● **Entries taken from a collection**
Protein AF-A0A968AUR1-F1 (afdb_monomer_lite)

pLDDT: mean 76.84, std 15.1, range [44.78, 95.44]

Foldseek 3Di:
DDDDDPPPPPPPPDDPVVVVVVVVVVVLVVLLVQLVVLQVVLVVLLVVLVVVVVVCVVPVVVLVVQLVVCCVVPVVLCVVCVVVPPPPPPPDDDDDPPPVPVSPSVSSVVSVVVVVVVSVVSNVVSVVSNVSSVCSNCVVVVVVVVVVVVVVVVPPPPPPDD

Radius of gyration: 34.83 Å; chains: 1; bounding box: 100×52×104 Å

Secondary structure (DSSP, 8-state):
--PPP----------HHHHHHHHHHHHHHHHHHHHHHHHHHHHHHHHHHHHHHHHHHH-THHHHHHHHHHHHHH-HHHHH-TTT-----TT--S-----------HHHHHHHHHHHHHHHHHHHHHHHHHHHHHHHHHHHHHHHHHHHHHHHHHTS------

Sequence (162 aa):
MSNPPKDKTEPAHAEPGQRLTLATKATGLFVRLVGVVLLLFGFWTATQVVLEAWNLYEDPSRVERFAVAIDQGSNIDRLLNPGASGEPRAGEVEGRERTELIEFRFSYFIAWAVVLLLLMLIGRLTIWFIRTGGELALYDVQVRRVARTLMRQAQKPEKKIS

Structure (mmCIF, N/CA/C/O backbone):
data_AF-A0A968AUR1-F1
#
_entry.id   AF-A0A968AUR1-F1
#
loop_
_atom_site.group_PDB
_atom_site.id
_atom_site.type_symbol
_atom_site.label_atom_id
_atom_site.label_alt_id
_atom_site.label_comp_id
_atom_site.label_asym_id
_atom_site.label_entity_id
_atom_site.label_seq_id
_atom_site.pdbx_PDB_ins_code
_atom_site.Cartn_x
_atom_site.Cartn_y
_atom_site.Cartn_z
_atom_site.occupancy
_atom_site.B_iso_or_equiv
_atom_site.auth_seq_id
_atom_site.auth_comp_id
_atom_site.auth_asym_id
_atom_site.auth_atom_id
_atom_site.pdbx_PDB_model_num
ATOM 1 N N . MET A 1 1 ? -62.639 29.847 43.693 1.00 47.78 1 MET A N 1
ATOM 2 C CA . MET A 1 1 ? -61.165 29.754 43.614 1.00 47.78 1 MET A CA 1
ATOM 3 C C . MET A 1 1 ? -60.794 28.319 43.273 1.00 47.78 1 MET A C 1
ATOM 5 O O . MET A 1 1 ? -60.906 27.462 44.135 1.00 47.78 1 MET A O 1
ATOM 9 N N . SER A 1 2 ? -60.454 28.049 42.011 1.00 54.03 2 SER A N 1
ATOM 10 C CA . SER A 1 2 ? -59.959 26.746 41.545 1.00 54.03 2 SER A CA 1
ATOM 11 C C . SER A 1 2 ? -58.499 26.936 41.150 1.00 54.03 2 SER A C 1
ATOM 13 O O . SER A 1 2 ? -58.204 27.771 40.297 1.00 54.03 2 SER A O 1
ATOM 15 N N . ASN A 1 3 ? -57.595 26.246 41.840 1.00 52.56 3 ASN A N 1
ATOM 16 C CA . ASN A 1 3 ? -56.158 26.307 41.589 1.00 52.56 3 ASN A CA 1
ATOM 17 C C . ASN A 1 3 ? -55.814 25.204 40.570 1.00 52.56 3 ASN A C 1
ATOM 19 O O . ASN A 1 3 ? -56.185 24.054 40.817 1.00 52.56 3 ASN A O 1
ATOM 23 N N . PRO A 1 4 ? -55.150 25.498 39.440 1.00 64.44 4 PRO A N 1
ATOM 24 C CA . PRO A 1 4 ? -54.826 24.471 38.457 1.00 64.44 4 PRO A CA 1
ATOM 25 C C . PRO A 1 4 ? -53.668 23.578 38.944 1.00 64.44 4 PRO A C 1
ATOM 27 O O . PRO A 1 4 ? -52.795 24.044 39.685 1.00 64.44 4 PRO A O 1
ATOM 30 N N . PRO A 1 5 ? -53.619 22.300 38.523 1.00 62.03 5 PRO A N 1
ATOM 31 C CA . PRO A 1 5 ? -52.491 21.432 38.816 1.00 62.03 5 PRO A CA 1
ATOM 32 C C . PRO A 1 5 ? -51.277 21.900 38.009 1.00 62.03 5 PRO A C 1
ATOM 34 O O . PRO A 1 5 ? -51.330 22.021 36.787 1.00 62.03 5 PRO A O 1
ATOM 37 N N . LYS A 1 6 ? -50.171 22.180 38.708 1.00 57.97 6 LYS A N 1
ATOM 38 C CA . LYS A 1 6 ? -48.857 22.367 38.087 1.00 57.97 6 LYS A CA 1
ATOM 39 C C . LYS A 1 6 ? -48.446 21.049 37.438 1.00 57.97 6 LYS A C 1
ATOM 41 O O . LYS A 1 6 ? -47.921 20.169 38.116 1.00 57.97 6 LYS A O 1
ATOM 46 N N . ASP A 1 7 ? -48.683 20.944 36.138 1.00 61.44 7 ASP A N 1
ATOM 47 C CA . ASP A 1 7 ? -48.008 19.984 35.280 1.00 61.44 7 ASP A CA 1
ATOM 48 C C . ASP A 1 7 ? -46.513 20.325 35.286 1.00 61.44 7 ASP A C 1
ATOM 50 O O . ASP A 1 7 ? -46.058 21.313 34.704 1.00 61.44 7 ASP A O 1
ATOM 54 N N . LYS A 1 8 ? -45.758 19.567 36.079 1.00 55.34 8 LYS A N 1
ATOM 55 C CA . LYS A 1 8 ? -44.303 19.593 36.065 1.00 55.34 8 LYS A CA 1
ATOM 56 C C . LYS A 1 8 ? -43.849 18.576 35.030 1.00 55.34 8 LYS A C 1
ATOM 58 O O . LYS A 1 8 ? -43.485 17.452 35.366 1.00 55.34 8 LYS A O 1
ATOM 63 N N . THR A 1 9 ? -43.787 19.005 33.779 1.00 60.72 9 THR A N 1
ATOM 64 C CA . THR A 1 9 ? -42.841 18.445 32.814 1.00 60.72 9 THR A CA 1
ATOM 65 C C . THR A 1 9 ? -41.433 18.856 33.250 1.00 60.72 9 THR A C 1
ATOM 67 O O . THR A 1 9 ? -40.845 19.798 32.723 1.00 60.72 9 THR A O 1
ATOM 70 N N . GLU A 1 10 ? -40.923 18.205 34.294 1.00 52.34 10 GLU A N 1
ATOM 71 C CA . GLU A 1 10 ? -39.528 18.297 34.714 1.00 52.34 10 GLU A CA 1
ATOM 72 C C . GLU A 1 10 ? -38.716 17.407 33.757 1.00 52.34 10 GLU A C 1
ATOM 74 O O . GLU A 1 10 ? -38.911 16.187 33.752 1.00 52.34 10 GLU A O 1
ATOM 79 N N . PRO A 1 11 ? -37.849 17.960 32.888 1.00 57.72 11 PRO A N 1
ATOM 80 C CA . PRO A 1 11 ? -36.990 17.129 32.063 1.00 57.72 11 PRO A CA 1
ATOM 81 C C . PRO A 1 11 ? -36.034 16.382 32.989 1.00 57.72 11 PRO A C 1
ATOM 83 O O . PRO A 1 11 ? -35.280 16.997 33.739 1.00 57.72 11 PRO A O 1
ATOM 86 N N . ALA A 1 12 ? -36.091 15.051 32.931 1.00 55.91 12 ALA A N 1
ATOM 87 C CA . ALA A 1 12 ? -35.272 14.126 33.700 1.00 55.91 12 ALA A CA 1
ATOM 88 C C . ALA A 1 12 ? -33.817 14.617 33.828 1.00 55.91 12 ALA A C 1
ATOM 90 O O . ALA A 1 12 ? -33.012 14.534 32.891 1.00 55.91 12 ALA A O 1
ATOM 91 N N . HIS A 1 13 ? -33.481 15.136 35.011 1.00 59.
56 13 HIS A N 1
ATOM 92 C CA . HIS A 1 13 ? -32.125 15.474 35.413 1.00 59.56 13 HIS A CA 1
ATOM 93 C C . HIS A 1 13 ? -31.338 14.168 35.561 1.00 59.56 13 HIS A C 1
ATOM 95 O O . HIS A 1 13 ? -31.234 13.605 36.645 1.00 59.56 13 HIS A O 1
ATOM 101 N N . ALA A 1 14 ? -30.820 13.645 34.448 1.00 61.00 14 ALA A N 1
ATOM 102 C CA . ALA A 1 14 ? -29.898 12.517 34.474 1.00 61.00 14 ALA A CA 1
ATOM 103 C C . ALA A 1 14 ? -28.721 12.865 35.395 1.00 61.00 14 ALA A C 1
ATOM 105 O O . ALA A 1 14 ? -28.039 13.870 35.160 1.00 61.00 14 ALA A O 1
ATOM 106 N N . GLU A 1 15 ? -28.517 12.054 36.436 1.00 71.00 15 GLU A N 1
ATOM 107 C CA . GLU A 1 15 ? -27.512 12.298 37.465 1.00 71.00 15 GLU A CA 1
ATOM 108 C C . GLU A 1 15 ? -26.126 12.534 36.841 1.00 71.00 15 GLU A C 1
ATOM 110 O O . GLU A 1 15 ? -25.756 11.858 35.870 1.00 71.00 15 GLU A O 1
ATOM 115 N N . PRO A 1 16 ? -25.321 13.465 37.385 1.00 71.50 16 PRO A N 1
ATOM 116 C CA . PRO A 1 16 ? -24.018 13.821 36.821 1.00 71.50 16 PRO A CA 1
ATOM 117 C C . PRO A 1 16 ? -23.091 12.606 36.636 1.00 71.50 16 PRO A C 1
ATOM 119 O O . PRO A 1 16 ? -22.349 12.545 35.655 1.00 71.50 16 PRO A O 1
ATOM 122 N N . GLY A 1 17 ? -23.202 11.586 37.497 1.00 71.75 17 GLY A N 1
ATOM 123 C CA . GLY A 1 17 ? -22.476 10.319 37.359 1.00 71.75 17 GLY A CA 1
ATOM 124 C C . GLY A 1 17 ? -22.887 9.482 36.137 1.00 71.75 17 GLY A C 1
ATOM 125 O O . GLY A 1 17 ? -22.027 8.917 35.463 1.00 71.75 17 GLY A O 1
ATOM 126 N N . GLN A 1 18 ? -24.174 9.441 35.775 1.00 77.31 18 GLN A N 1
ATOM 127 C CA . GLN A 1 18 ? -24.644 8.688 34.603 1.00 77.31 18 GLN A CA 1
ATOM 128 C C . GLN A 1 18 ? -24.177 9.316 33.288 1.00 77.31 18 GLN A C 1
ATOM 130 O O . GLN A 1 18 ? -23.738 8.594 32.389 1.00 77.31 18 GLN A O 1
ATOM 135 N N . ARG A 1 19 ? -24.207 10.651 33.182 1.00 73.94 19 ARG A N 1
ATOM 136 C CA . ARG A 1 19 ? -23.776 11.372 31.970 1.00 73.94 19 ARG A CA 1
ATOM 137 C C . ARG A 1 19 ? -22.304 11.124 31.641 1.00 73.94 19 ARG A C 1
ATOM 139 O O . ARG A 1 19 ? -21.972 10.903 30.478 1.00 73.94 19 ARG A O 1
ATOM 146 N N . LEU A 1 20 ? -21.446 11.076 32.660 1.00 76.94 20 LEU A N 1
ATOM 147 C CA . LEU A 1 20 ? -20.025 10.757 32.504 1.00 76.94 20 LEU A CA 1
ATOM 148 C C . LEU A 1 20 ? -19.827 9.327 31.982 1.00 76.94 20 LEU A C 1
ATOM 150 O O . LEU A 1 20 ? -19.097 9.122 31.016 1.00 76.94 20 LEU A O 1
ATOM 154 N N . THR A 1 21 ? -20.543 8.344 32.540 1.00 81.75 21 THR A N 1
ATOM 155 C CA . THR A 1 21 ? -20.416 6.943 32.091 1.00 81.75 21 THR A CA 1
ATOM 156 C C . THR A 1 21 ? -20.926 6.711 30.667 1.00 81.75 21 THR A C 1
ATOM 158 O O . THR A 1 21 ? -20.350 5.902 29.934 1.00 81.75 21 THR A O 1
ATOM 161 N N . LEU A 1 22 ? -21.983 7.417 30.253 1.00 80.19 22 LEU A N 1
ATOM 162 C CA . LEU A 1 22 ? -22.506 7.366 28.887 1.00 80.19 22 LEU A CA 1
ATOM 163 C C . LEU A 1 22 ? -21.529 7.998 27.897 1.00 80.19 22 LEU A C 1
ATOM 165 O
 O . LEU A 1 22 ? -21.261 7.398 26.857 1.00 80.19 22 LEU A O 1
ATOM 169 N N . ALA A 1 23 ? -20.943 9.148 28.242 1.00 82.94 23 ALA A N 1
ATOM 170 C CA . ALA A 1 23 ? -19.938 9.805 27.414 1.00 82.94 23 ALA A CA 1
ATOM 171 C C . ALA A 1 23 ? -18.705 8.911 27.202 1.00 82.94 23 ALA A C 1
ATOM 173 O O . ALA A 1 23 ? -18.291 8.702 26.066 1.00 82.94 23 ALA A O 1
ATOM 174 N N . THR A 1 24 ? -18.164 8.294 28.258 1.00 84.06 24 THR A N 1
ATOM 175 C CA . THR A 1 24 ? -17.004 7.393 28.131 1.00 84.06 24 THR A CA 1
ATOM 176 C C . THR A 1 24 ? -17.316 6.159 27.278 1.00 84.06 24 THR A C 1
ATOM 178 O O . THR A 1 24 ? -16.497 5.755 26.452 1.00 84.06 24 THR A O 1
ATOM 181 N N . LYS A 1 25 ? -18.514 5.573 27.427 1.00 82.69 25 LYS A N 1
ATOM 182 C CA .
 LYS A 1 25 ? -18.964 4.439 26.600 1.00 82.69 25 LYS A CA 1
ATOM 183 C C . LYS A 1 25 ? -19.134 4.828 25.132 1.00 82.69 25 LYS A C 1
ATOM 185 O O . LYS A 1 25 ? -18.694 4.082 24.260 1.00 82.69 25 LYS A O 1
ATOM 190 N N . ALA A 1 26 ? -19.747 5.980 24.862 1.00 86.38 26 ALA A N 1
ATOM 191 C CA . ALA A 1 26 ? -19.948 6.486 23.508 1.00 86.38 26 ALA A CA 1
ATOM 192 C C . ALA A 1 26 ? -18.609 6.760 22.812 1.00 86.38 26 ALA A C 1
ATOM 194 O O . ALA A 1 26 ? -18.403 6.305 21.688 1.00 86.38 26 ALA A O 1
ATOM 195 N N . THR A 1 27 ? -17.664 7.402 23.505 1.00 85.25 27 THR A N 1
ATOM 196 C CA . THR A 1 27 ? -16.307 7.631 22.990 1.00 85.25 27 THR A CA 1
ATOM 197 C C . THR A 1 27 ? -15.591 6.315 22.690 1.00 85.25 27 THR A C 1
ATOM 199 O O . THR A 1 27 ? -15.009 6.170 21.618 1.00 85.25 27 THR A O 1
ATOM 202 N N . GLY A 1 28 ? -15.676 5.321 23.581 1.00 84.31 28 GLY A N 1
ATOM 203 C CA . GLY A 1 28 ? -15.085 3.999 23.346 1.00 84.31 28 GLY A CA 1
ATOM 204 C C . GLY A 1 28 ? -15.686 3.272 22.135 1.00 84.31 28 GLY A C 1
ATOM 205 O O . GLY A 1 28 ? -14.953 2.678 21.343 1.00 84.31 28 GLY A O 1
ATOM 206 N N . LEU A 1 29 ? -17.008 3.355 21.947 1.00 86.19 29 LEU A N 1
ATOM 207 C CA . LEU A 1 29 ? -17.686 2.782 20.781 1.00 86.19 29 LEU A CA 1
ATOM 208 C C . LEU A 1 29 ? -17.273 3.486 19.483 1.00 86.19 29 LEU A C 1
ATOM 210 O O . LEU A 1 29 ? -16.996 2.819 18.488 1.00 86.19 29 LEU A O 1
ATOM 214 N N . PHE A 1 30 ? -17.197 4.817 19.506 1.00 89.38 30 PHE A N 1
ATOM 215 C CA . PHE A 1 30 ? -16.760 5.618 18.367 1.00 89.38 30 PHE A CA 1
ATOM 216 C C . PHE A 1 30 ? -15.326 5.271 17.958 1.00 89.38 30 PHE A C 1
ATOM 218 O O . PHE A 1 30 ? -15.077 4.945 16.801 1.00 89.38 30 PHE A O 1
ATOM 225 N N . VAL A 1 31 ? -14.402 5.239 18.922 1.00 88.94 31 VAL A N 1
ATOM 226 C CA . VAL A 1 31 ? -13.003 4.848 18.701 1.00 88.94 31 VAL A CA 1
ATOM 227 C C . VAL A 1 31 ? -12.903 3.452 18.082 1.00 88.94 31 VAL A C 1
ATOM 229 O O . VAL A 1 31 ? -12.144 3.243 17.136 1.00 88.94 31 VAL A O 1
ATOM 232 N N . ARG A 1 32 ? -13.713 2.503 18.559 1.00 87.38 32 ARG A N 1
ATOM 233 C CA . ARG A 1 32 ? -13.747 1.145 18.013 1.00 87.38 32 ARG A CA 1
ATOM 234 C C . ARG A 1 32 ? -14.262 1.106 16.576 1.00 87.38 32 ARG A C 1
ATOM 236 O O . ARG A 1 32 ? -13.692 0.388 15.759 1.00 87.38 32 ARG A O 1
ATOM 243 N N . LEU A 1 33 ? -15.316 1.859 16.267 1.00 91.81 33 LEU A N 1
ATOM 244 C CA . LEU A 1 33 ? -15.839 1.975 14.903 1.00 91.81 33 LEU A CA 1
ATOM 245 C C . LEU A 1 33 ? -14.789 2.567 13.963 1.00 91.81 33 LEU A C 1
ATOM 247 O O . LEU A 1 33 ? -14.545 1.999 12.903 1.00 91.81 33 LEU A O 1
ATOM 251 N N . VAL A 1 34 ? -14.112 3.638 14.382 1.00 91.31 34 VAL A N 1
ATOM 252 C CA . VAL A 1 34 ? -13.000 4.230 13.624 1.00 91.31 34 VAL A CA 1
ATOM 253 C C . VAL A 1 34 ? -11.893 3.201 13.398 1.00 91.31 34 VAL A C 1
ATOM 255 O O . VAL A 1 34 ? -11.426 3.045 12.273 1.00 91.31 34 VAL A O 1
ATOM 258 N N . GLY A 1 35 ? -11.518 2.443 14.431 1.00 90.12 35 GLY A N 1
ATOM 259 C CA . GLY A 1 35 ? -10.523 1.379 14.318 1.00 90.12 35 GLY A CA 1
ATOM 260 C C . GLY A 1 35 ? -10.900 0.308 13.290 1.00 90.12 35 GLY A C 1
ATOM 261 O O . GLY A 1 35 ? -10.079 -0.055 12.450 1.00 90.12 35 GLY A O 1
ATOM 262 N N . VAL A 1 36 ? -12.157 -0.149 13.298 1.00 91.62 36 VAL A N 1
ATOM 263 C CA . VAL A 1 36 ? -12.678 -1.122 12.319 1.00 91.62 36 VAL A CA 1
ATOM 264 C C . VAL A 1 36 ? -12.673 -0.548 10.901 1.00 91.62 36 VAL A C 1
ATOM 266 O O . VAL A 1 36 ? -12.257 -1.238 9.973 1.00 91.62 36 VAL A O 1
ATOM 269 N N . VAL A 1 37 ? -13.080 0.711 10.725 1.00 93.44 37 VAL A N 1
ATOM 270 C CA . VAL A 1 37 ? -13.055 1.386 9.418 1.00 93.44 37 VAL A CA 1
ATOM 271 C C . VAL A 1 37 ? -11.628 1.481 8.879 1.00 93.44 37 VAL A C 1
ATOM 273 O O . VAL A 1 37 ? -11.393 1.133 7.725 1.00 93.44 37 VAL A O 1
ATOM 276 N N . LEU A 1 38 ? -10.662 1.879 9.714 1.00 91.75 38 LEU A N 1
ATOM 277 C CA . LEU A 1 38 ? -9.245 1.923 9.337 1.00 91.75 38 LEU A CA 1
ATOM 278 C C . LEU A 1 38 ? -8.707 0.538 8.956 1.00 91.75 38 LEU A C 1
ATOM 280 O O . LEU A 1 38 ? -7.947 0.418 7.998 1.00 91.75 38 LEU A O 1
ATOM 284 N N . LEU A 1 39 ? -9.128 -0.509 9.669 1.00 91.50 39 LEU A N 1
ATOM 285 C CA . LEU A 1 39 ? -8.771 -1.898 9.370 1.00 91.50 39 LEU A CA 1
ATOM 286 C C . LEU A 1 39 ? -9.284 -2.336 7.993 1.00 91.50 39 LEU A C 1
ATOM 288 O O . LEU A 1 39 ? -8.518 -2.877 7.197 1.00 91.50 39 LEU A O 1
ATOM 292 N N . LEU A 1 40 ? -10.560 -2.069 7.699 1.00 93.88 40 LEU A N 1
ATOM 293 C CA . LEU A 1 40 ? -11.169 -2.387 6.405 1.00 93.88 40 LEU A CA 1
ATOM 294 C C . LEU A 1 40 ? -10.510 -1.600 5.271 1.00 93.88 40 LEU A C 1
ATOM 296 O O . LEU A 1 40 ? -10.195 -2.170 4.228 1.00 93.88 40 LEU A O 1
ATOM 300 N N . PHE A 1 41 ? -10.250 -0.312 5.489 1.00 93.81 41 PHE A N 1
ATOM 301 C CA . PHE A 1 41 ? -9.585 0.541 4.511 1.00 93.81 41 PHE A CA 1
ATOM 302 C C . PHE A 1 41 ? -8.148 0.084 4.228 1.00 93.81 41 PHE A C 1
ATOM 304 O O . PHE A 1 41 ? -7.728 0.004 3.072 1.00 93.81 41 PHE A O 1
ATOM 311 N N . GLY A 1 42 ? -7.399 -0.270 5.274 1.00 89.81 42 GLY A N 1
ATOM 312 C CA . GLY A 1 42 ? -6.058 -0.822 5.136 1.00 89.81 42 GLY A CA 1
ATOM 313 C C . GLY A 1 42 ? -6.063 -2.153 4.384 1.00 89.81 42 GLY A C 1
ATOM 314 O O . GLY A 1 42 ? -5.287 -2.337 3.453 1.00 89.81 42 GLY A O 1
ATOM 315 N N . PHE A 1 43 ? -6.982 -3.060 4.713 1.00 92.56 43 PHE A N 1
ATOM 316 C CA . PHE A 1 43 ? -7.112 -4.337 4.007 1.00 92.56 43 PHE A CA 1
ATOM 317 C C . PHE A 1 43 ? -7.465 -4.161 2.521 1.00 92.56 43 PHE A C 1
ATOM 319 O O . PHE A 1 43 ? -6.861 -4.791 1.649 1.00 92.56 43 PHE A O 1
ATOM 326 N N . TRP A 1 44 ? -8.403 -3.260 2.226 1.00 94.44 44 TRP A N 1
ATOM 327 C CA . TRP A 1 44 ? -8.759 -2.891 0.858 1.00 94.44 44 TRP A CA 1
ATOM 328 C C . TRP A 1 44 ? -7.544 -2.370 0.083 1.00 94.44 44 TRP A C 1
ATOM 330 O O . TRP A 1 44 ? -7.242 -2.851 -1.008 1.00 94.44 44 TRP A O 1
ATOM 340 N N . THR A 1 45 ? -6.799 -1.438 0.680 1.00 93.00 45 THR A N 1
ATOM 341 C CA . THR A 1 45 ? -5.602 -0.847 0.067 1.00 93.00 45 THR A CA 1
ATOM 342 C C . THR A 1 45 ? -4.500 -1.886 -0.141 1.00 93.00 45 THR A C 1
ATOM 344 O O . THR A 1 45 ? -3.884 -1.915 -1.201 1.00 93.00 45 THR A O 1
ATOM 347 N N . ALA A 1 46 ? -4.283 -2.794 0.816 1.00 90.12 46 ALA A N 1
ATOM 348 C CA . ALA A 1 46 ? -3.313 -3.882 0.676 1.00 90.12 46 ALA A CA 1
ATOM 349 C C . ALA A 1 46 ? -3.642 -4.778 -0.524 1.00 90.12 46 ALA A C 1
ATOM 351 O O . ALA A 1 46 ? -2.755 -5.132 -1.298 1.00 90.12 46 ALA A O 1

● **Task details**
Could you retype exactly the lines above, starting at the line that contains "ATOM 83 O O" and ending at the line that contains "ATOM 130 O O", and nothing more?

● **Answer box**
ATOM 83 O O . PRO A 1 11 ? -35.280 16.997 33.739 1.00 57.72 11 PRO A O 1
ATOM 86 N N . ALA A 1 12 ? -36.091 15.051 32.931 1.00 55.91 12 ALA A N 1
ATOM 87 C CA . ALA A 1 12 ? -35.272 14.126 33.700 1.00 55.91 12 ALA A CA 1
ATOM 88 C C . ALA A 1 12 ? -33.817 14.617 33.828 1.00 55.91 12 ALA A C 1
ATOM 90 O O . ALA A 1 12 ? -33.012 14.534 32.891 1.00 55.91 12 ALA A O 1
ATOM 91 N N . HIS A 1 13 ? -33.481 15.136 35.011 1.00 59.
56 13 HIS A N 1
ATOM 92 C CA . HIS A 1 13 ? -32.125 15.474 35.413 1.00 59.56 13 HIS A CA 1
ATOM 93 C C . HIS A 1 13 ? -31.338 14.168 35.561 1.00 59.56 13 HIS A C 1
ATOM 95 O O . HIS A 1 13 ? -31.234 13.605 36.645 1.00 59.56 13 HIS A O 1
ATOM 101 N N . ALA A 1 14 ? -30.820 13.645 34.448 1.00 61.00 14 ALA A N 1
ATOM 102 C CA . ALA A 1 14 ? -29.898 12.517 34.474 1.00 61.00 14 ALA A CA 1
ATOM 103 C C . ALA A 1 14 ? -28.721 12.865 35.395 1.00 61.00 14 ALA A C 1
ATOM 105 O O . ALA A 1 14 ? -28.039 13.870 35.160 1.00 61.00 14 ALA A O 1
ATOM 106 N N . GLU A 1 15 ? -28.517 12.054 36.436 1.00 71.00 15 GLU A N 1
ATOM 107 C CA . GLU A 1 15 ? -27.512 12.298 37.465 1.00 71.00 15 GLU A CA 1
ATOM 108 C C . GLU A 1 15 ? -26.126 12.534 36.841 1.00 71.00 15 GLU A C 1
ATOM 110 O O . GLU A 1 15 ? -25.756 11.858 35.870 1.00 71.00 15 GLU A O 1
ATOM 115 N N . PRO A 1 16 ? -25.321 13.465 37.385 1.00 71.50 16 PRO A N 1
ATOM 116 C CA . PRO A 1 16 ? -24.018 13.821 36.821 1.00 71.50 16 PRO A CA 1
ATOM 117 C C . PRO A 1 16 ? -23.091 12.606 36.636 1.00 71.50 16 PRO A C 1
ATOM 119 O O . PRO A 1 16 ? -22.349 12.545 35.655 1.00 71.50 16 PRO A O 1
ATOM 122 N N . GLY A 1 17 ? -23.202 11.586 37.497 1.00 71.75 17 GLY A N 1
ATOM 123 C CA . GLY A 1 17 ? -22.476 10.319 37.359 1.00 71.75 17 GLY A CA 1
ATOM 124 C C . GLY A 1 17 ? -22.887 9.482 36.137 1.00 71.75 17 GLY A C 1
ATOM 125 O O . GLY A 1 17 ? -22.027 8.917 35.463 1.00 71.75 17 GLY A O 1
ATOM 126 N N . GLN A 1 18 ? -24.174 9.441 35.775 1.00 77.31 18 GLN A N 1
ATOM 127 C CA . GLN A 1 18 ? -24.644 8.688 34.603 1.00 77.31 18 GLN A CA 1
ATOM 128 C C . GLN A 1 18 ? -24.177 9.316 33.288 1.00 77.31 18 GLN A C 1
ATOM 130 O O . GLN A 1 18 ? -23.738 8.594 32.389 1.00 77.31 18 GLN A O 1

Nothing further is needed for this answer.